Entomologist Dr. Charles Ray at the Alabama Cooperative Extension System in Auburn said he's aware of about 16 of what he described as "super-sized" nests in south Alabama.

Ray said he's seen 10 of them and cautioned people about going near them because of the yellow jacket's painful sting.

The largest nest Ray has inspected this year filled the interior of a weathered 1955 Chevrolet parked in a rural Elmore County barn. That nest was about the size of a tire in the rear floor seven weeks ago, but quickly spread to fill the entire vehicle, the property owner, Harry Coker, said. Four satellite nests around it have gotten into the eaves of the barn, about 300 yards from his home.

"I'm kind of afraid for the grandkids. I had to sneak down there at dark and get my tractor out of the barn," Coker said. "It's been a disruption."

Coker said he may wait until a winter freeze to try to remove the nest.

In previous years, a yellow jacket nest was no larger than a basketball, Ray said. It would contain about 3,000 workers and one queen.
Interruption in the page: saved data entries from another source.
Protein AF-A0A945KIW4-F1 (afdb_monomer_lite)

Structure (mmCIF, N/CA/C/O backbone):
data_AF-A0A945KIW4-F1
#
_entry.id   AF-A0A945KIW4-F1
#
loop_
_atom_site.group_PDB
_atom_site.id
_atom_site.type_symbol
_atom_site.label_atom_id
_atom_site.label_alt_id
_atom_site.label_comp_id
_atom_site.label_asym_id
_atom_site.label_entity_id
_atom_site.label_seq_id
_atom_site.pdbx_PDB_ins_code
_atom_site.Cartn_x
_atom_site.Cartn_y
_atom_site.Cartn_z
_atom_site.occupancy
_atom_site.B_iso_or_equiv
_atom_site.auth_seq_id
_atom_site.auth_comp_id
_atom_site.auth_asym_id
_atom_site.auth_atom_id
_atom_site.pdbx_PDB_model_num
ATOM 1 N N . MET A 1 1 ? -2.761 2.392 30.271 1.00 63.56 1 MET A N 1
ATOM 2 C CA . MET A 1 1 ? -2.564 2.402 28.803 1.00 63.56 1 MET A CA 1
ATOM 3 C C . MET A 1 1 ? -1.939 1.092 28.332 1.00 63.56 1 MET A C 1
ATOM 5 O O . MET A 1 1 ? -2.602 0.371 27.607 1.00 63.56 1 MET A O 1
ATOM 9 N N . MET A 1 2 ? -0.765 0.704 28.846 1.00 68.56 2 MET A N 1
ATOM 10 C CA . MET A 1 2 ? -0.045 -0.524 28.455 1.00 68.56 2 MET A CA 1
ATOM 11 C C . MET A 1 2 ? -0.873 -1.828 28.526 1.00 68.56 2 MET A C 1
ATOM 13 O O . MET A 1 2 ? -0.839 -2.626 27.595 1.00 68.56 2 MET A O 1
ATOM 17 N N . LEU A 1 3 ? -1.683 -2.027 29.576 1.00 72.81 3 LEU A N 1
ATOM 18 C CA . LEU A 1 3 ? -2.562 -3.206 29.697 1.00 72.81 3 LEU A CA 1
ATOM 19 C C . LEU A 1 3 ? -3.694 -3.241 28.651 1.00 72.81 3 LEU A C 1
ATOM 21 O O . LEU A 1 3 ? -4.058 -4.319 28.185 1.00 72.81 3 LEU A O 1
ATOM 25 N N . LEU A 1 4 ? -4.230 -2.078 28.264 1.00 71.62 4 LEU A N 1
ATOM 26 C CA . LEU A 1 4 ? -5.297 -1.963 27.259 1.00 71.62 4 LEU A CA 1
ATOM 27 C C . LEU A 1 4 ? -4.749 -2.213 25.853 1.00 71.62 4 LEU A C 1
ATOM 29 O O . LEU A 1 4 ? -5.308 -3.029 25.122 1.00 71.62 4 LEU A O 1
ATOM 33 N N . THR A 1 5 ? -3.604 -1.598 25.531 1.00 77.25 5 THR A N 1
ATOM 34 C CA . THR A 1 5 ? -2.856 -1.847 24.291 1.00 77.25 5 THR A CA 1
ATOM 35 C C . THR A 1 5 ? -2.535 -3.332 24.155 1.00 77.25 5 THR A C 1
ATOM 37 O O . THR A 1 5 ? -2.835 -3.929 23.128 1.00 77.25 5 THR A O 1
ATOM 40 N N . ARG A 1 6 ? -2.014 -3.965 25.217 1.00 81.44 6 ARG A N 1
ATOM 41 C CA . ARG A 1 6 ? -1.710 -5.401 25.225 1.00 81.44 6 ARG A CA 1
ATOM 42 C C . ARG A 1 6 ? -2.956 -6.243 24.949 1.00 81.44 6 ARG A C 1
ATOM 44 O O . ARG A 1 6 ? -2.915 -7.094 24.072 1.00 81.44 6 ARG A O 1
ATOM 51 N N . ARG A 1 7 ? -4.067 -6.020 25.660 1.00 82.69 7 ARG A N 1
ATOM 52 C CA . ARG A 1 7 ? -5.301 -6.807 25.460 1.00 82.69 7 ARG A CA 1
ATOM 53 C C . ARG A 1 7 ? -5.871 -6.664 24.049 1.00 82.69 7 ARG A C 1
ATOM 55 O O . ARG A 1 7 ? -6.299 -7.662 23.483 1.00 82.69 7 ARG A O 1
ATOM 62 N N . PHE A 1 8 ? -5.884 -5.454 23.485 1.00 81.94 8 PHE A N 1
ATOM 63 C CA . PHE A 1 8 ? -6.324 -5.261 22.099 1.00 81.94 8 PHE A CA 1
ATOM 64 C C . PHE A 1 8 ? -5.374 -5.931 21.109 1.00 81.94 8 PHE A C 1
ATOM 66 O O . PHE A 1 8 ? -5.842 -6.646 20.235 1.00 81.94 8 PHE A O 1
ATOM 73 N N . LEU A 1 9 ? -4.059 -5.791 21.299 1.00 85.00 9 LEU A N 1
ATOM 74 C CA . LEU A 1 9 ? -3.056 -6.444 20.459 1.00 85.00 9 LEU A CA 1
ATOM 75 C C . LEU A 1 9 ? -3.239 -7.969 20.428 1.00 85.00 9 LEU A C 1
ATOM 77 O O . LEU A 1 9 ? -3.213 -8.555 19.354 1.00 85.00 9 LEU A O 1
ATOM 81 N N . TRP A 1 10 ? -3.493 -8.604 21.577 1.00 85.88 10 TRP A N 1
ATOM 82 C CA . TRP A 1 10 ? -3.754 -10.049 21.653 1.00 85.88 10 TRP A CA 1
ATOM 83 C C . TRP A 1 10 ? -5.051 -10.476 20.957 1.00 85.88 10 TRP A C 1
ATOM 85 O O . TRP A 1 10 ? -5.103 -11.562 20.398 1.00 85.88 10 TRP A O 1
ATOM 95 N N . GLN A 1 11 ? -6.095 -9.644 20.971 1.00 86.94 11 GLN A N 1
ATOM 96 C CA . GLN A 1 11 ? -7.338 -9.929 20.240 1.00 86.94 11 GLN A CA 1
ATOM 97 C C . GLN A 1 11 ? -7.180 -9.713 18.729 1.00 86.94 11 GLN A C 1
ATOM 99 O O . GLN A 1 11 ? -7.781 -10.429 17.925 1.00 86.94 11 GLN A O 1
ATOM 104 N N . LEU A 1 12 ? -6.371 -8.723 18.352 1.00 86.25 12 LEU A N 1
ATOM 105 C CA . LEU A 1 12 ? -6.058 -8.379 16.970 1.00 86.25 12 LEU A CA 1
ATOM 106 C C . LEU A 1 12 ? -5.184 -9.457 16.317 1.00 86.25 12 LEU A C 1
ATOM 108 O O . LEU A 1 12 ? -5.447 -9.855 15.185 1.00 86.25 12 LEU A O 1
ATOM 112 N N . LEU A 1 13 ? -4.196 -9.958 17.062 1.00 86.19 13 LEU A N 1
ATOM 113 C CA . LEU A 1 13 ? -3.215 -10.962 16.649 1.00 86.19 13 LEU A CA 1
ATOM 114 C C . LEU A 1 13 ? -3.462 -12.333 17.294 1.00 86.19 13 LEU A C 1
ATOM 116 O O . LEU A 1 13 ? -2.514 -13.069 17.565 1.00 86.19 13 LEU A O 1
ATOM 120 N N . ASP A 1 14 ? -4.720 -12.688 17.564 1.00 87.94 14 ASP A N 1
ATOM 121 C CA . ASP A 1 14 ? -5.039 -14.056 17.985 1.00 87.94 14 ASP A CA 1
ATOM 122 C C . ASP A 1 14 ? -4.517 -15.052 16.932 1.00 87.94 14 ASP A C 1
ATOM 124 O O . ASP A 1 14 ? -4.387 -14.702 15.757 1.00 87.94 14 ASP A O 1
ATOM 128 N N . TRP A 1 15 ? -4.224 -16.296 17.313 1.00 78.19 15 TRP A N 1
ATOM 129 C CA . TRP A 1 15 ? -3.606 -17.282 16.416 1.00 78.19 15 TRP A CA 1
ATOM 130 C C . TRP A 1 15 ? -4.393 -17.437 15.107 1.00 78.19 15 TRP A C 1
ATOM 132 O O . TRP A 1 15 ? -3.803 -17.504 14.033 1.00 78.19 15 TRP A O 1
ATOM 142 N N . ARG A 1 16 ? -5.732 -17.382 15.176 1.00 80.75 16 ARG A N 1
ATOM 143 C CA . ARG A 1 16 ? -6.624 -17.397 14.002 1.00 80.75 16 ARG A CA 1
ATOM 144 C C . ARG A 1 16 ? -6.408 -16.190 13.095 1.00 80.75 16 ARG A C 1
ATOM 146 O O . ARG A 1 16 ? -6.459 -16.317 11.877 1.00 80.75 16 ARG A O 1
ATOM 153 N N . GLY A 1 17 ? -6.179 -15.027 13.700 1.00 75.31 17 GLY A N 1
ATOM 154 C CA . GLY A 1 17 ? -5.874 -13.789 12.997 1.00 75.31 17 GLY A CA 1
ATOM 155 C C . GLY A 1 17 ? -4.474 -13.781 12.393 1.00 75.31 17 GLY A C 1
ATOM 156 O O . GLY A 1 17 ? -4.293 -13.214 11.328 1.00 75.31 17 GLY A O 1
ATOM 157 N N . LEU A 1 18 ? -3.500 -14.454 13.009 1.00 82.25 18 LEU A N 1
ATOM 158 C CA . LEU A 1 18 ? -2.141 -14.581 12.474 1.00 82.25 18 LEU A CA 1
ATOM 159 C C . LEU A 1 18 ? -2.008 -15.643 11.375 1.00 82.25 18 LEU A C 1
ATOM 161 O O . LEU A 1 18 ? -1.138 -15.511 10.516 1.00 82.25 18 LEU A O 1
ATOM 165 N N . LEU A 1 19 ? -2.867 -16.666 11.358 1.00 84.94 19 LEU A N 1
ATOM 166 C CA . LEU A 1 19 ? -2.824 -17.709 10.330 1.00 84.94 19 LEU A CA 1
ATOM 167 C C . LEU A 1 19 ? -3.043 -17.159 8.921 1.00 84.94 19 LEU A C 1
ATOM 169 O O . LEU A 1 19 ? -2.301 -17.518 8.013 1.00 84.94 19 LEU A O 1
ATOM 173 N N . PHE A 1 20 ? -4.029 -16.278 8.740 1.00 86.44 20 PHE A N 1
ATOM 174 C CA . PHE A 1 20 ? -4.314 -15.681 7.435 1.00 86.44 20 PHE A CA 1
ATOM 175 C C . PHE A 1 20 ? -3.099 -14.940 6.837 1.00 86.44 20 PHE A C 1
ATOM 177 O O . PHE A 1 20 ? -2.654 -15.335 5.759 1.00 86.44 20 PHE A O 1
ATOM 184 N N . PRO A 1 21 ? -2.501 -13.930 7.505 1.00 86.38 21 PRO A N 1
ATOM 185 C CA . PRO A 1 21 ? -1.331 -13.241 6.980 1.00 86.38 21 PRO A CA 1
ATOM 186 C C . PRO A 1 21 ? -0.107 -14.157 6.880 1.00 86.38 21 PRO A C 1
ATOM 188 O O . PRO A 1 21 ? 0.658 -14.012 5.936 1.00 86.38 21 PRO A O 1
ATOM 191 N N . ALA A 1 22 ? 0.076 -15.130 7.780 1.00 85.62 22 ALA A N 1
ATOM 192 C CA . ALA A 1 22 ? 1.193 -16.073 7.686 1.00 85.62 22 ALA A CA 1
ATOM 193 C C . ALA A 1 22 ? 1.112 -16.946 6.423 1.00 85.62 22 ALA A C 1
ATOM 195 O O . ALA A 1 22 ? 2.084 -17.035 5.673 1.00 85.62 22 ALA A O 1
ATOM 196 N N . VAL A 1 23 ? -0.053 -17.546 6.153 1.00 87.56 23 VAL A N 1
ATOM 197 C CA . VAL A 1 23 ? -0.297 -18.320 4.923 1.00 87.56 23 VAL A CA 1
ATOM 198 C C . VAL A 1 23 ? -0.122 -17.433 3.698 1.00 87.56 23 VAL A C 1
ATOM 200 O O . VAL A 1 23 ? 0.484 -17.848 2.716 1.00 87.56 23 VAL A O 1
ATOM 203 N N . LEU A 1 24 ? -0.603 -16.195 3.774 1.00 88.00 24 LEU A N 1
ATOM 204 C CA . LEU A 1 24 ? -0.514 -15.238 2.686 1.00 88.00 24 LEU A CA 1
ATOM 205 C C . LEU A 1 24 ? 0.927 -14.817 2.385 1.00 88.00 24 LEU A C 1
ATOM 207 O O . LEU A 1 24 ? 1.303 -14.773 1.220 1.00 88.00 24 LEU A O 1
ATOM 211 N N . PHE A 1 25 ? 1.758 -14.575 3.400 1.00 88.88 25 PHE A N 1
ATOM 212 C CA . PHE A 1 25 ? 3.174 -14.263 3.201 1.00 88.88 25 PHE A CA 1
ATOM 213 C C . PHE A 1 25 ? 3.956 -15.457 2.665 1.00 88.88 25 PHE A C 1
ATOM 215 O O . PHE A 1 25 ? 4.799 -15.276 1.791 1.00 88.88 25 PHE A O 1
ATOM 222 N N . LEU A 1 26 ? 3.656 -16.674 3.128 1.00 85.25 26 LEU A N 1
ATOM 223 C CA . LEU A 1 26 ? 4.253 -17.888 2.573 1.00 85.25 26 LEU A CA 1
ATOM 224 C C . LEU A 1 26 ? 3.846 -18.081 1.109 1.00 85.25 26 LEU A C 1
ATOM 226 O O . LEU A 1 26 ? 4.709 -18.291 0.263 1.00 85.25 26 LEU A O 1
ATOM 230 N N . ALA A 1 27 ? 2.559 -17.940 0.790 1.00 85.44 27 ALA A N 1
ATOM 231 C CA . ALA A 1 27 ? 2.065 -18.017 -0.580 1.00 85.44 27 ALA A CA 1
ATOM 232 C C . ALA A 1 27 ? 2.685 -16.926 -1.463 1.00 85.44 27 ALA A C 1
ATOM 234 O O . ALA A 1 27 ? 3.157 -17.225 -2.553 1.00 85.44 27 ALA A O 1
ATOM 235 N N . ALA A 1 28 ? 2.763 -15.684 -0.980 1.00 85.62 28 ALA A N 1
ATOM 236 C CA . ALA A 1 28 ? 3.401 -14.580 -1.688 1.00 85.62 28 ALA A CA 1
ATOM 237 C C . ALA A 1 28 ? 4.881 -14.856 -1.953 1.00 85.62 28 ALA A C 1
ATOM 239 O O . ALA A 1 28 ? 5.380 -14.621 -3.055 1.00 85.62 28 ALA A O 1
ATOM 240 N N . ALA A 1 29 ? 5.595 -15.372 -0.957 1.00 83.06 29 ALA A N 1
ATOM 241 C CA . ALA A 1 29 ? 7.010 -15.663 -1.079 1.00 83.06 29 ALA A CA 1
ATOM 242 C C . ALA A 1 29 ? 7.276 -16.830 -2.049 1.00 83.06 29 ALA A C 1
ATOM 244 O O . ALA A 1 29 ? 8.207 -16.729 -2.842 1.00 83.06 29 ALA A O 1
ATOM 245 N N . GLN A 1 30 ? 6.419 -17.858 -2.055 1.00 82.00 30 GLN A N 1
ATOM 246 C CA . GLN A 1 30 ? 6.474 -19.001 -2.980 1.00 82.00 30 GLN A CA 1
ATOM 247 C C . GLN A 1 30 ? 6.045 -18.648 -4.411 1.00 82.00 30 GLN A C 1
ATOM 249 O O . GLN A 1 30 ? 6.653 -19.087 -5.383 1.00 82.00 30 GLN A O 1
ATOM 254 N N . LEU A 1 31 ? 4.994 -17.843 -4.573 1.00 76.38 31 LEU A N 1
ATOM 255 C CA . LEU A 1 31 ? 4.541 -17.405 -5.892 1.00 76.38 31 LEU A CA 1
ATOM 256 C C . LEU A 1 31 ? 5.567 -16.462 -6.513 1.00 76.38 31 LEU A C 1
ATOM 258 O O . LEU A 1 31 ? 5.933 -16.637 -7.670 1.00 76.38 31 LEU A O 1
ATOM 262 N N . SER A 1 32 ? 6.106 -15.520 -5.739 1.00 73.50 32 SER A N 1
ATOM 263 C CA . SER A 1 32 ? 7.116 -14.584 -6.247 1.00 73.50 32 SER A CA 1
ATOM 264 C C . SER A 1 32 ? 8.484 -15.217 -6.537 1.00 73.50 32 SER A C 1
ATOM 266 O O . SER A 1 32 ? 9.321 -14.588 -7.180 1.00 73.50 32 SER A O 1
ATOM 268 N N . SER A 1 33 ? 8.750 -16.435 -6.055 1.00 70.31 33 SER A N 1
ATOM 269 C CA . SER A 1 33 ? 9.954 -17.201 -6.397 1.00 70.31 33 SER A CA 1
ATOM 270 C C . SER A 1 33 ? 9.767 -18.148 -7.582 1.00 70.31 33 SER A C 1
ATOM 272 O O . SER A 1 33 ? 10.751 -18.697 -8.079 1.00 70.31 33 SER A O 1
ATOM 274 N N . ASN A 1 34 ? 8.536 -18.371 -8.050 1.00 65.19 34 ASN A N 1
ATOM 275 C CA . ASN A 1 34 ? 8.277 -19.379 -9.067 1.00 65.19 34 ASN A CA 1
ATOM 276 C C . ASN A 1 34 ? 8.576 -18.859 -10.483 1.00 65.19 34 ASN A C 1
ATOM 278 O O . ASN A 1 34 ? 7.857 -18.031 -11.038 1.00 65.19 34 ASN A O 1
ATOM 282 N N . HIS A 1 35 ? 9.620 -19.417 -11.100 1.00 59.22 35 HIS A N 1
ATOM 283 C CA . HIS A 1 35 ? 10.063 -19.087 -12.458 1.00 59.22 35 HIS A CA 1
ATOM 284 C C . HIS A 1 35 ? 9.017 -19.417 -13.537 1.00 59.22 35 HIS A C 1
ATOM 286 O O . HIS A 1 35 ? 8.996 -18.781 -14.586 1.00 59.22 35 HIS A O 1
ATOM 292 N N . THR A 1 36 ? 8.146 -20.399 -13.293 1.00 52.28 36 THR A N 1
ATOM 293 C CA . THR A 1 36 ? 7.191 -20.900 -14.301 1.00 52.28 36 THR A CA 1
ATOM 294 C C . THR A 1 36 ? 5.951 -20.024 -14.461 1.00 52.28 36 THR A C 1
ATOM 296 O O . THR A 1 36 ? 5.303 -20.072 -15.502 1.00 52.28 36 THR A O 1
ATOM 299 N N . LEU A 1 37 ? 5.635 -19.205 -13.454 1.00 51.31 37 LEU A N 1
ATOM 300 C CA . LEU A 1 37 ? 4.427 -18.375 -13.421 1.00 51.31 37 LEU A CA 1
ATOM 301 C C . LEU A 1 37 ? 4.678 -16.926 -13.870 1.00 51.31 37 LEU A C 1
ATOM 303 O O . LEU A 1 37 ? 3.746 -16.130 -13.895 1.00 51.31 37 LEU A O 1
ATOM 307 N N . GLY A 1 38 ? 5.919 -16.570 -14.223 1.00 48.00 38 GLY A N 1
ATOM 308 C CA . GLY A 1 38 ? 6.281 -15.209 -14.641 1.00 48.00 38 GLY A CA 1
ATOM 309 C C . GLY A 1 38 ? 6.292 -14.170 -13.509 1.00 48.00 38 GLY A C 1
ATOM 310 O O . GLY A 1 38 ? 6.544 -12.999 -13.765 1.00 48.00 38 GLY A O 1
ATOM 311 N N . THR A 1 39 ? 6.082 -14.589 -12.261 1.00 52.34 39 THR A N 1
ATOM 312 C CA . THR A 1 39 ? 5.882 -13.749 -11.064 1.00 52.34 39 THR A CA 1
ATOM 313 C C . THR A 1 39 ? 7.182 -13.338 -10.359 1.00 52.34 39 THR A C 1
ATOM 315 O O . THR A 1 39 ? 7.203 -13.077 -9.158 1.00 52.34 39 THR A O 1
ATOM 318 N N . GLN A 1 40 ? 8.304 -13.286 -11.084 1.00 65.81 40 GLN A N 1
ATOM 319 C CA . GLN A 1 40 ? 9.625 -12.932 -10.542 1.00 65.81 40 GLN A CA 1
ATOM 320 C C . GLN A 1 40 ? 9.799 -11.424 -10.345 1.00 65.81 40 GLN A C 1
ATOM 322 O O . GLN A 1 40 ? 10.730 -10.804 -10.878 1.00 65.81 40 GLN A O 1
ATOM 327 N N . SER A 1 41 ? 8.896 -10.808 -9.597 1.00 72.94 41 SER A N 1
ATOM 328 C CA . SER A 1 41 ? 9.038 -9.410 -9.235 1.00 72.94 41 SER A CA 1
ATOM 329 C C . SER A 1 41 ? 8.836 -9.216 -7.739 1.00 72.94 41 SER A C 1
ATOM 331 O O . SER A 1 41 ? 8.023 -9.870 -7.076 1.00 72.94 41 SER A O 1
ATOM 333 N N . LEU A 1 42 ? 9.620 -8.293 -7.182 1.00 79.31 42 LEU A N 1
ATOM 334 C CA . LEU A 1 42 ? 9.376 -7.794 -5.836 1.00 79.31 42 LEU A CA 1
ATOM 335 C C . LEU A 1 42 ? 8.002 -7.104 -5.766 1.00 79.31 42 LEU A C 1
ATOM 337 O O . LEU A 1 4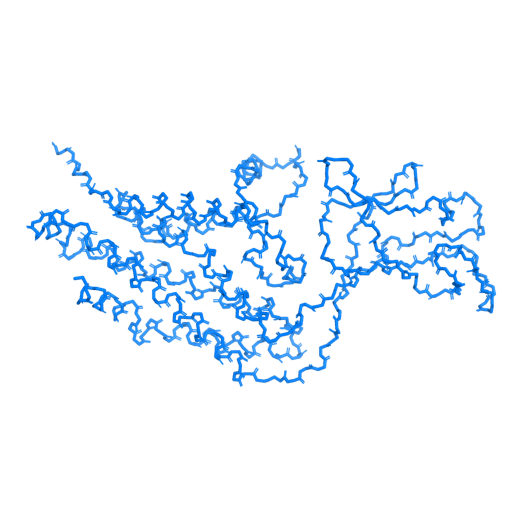2 ? 7.345 -7.171 -4.730 1.00 79.31 42 LEU A O 1
ATOM 341 N N . GLY A 1 43 ? 7.543 -6.525 -6.878 1.00 80.62 43 GLY A N 1
ATOM 342 C CA . GLY A 1 43 ? 6.206 -5.964 -7.017 1.00 80.62 43 GLY A CA 1
ATOM 343 C C . GLY A 1 43 ? 5.091 -6.976 -6.758 1.00 80.62 43 GLY A C 1
ATOM 344 O O . GLY A 1 43 ? 4.190 -6.677 -5.978 1.00 80.62 43 GLY A O 1
ATOM 345 N N . ASP A 1 44 ? 5.158 -8.184 -7.323 1.00 81.31 44 ASP A N 1
ATOM 346 C CA . ASP A 1 44 ? 4.145 -9.237 -7.116 1.00 81.31 44 ASP A CA 1
ATOM 347 C C . ASP A 1 44 ? 4.127 -9.728 -5.668 1.00 81.31 44 ASP A C 1
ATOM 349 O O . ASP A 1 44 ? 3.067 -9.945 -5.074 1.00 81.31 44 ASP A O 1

These gigantic nests may have as many as 100,000 workers and multiple queens.

Without a cold winter to kill them this year, the yellow jackets continued feeding in January and February -- and layering their nests made of paper, not wax. They typically are built in shallow underground cavities.

Yellow jackets, often confused with bees, may visit flowers for sugar, but unlike bees, yellow jackets are carnivorous, eating insects, carrion and picnic food, according to scientists.
"They were able to find food to colony through the winter," Ray said in a telephone interview.

He investigated a nest near Pineapple, measuring about 5 feet by 4 feet, that was coming out of the ground on a roadside. A southwest Pike County house in Goshen had a giant nest spreading into its roof.

Goshen Mayor G. Malon Johnson said he consulted Ray in removing it because he was concerned that children playing nearby could be attacked.

A colony has a maximum size in early July and August. The hot, dry conditions could force the yellow jackets out of ground nests.

"Normally it starts declining in the fall," Ray said.

He said the "super colonies" appear to have many queens.

"We're not really sure how this multiple queen thing works," Ray said. "It could be that the daughters of the original queen don't leave the nest or that the queens have developed some way to cooperate."

Ray examined a collected nest from Macon County to count the queens in it.

"We found 12 queens so far, so that's definitely a factor," Ray said Thursday.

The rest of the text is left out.